■ **Source information**
/---
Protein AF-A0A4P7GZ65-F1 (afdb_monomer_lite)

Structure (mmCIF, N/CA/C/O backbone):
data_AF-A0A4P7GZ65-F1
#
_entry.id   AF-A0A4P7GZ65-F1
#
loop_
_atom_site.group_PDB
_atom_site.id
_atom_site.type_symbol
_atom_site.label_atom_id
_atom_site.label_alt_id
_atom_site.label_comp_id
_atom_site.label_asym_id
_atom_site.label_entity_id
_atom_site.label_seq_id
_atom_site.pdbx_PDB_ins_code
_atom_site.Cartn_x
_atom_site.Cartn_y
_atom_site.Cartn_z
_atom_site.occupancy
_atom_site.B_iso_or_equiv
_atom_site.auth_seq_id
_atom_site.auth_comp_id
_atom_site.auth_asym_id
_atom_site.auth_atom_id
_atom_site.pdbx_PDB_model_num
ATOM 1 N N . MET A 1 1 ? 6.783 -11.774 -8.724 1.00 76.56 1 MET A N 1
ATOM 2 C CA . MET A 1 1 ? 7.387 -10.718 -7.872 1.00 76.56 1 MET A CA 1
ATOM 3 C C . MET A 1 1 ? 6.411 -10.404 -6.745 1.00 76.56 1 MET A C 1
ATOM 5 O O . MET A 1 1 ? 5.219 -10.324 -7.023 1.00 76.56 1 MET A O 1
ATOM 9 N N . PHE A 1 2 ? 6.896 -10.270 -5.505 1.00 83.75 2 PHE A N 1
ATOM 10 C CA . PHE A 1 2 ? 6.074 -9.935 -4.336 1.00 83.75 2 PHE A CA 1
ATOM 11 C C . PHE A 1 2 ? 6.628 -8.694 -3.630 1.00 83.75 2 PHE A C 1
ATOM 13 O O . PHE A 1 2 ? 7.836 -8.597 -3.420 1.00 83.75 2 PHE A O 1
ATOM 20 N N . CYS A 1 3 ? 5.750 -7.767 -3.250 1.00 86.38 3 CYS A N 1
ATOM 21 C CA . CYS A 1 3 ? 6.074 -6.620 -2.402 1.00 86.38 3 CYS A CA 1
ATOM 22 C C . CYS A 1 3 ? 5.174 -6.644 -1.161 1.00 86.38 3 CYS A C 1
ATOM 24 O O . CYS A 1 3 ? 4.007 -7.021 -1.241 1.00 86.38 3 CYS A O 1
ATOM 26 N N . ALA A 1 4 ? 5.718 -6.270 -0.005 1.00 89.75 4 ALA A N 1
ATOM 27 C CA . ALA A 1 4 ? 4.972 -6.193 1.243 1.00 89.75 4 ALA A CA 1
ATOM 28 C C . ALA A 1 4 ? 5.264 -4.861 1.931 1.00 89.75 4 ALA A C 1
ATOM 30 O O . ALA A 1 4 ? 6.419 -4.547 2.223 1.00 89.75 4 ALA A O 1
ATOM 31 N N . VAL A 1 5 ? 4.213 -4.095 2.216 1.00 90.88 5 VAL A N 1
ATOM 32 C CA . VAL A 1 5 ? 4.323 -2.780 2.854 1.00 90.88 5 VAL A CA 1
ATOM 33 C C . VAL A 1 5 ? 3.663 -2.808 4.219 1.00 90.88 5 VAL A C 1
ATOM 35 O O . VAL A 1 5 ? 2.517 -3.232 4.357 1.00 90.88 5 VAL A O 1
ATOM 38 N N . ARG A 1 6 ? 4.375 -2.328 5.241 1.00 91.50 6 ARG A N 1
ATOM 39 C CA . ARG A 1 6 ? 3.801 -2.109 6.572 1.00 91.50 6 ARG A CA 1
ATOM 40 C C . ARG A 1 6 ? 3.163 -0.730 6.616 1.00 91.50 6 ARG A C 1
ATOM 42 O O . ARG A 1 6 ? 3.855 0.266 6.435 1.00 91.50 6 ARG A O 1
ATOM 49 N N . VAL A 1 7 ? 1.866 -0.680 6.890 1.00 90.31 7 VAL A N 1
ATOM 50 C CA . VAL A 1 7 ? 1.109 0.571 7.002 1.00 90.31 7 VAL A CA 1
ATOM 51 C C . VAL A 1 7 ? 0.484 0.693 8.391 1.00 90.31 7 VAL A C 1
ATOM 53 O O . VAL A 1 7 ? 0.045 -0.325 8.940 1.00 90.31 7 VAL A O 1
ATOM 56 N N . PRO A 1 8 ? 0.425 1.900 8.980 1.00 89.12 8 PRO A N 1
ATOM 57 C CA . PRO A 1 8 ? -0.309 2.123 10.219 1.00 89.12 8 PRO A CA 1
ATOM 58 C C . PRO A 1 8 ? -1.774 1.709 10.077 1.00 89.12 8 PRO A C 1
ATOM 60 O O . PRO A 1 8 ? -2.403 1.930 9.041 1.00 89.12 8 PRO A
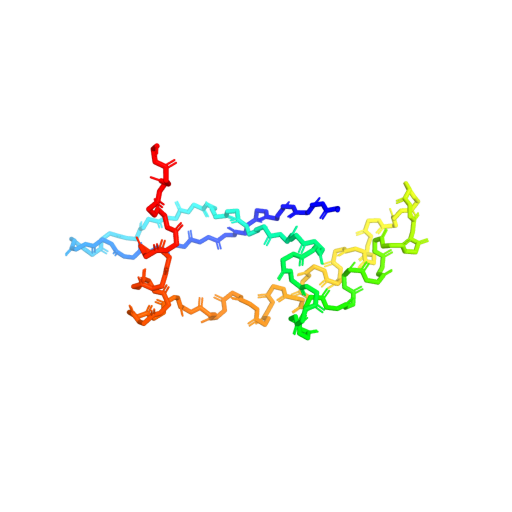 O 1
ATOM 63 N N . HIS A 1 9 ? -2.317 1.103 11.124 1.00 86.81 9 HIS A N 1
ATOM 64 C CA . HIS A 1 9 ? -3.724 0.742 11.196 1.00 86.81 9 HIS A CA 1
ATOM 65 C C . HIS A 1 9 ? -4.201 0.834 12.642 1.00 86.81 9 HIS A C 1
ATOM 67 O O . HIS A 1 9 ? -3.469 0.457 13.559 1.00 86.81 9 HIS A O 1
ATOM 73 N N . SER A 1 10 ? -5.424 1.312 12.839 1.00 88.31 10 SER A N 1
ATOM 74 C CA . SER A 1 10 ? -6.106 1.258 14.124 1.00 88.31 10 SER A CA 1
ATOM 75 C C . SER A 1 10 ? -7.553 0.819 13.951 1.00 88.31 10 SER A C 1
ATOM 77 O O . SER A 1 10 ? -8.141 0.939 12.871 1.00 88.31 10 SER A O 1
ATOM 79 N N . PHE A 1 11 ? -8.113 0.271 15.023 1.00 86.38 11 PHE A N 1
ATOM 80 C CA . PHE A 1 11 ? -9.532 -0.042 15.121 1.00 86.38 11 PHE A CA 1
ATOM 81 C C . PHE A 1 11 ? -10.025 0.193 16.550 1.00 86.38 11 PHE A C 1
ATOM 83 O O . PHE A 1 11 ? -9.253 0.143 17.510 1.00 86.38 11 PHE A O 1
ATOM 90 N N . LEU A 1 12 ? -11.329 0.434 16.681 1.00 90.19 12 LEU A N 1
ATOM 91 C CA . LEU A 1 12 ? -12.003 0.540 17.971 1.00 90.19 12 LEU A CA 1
\---
■ **Work order**
Going from the line with "ATOM 40 C C" to the last line of the listing, write out each line exactly and nothing else. Leave out all pictures.

■ **Answer to this task**
ATOM 40 C C . ARG A 1 6 ? 3.163 -0.730 6.616 1.00 91.50 6 ARG A C 1
ATOM 42 O O . ARG A 1 6 ? 3.855 0.266 6.435 1.00 91.50 6 ARG A O 1
ATOM 49 N N . VAL A 1 7 ? 1.866 -0.680 6.890 1.00 90.31 7 VAL A N 1
ATOM 50 C CA . VAL A 1 7 ? 1.109 0.571 7.002 1.00 90.31 7 VAL A CA 1
ATOM 51 C C . VAL A 1 7 ? 0.484 0.693 8.391 1.00 90.31 7 VAL A C 1
ATOM 53 O O . VAL A 1 7 ? 0.045 -0.325 8.940 1.00 90.31 7 VAL A O 1
ATOM 56 N N . PRO A 1 8 ? 0.425 1.900 8.980 1.00 89.12 8 PRO A N 1
ATOM 57 C CA . PRO A 1 8 ? -0.309 2.123 10.219 1.00 89.12 8 PRO A CA 1
ATOM 58 C C . PRO A 1 8 ? -1.774 1.709 10.077 1.00 89.12 8 PRO A C 1
ATOM 60 O O . PRO A 1 8 ? -2.403 1.930 9.041 1.00 89.12 8 PRO A
 O 1
ATOM 63 N N . HIS A 1 9 ? -2.317 1.103 11.124 1.00 86.81 9 HIS A N 1
ATOM 64 C CA . HIS A 1 9 ? -3.724 0.742 11.196 1.00 86.81 9 HIS A CA 1
ATOM 65 C C . HIS A 1 9 ? -4.201 0.834 12.642 1.00 86.81 9 HIS A C 1
ATOM 67 O O . HIS A 1 9 ? -3.469 0.457 13.559 1.00 86.81 9 HIS A O 1
ATOM 73 N N . SER A 1 10 ? -5.424 1.312 12.839 1.00 88.31 10 SER A N 1
ATOM 74 C CA . SER A 1 10 ? -6.106 1.258 14.124 1.00 88.31 10 SER A CA 1
ATOM 75 C C . SER A 1 10 ? -7.553 0.819 13.951 1.00 88.31 10 SER A C 1
ATOM 77 O O . SER A 1 10 ? -8.141 0.939 12.871 1.00 88.31 10 SER A O 1
ATOM 79 N N . PHE A 1 11 ? -8.113 0.271 15.023 1.00 86.38 11 PHE A N 1
ATOM 80 C CA . PHE A 1 11 ? -9.532 -0.042 15.121 1.00 86.38 11 PHE A CA 1
ATOM 81 C C . PHE A 1 11 ? -10.025 0.193 16.550 1.00 86.38 11 PHE A C 1
ATOM 83 O O . PHE A 1 11 ? -9.253 0.143 17.510 1.00 86.38 11 PHE A O 1
ATOM 90 N N . LEU A 1 12 ? -11.329 0.434 16.681 1.00 90.19 12 LEU A N 1
ATOM 91 C CA . LEU A 1 12 ? -12.003 0.540 17.971 1.00 90.19 12 LEU A CA 1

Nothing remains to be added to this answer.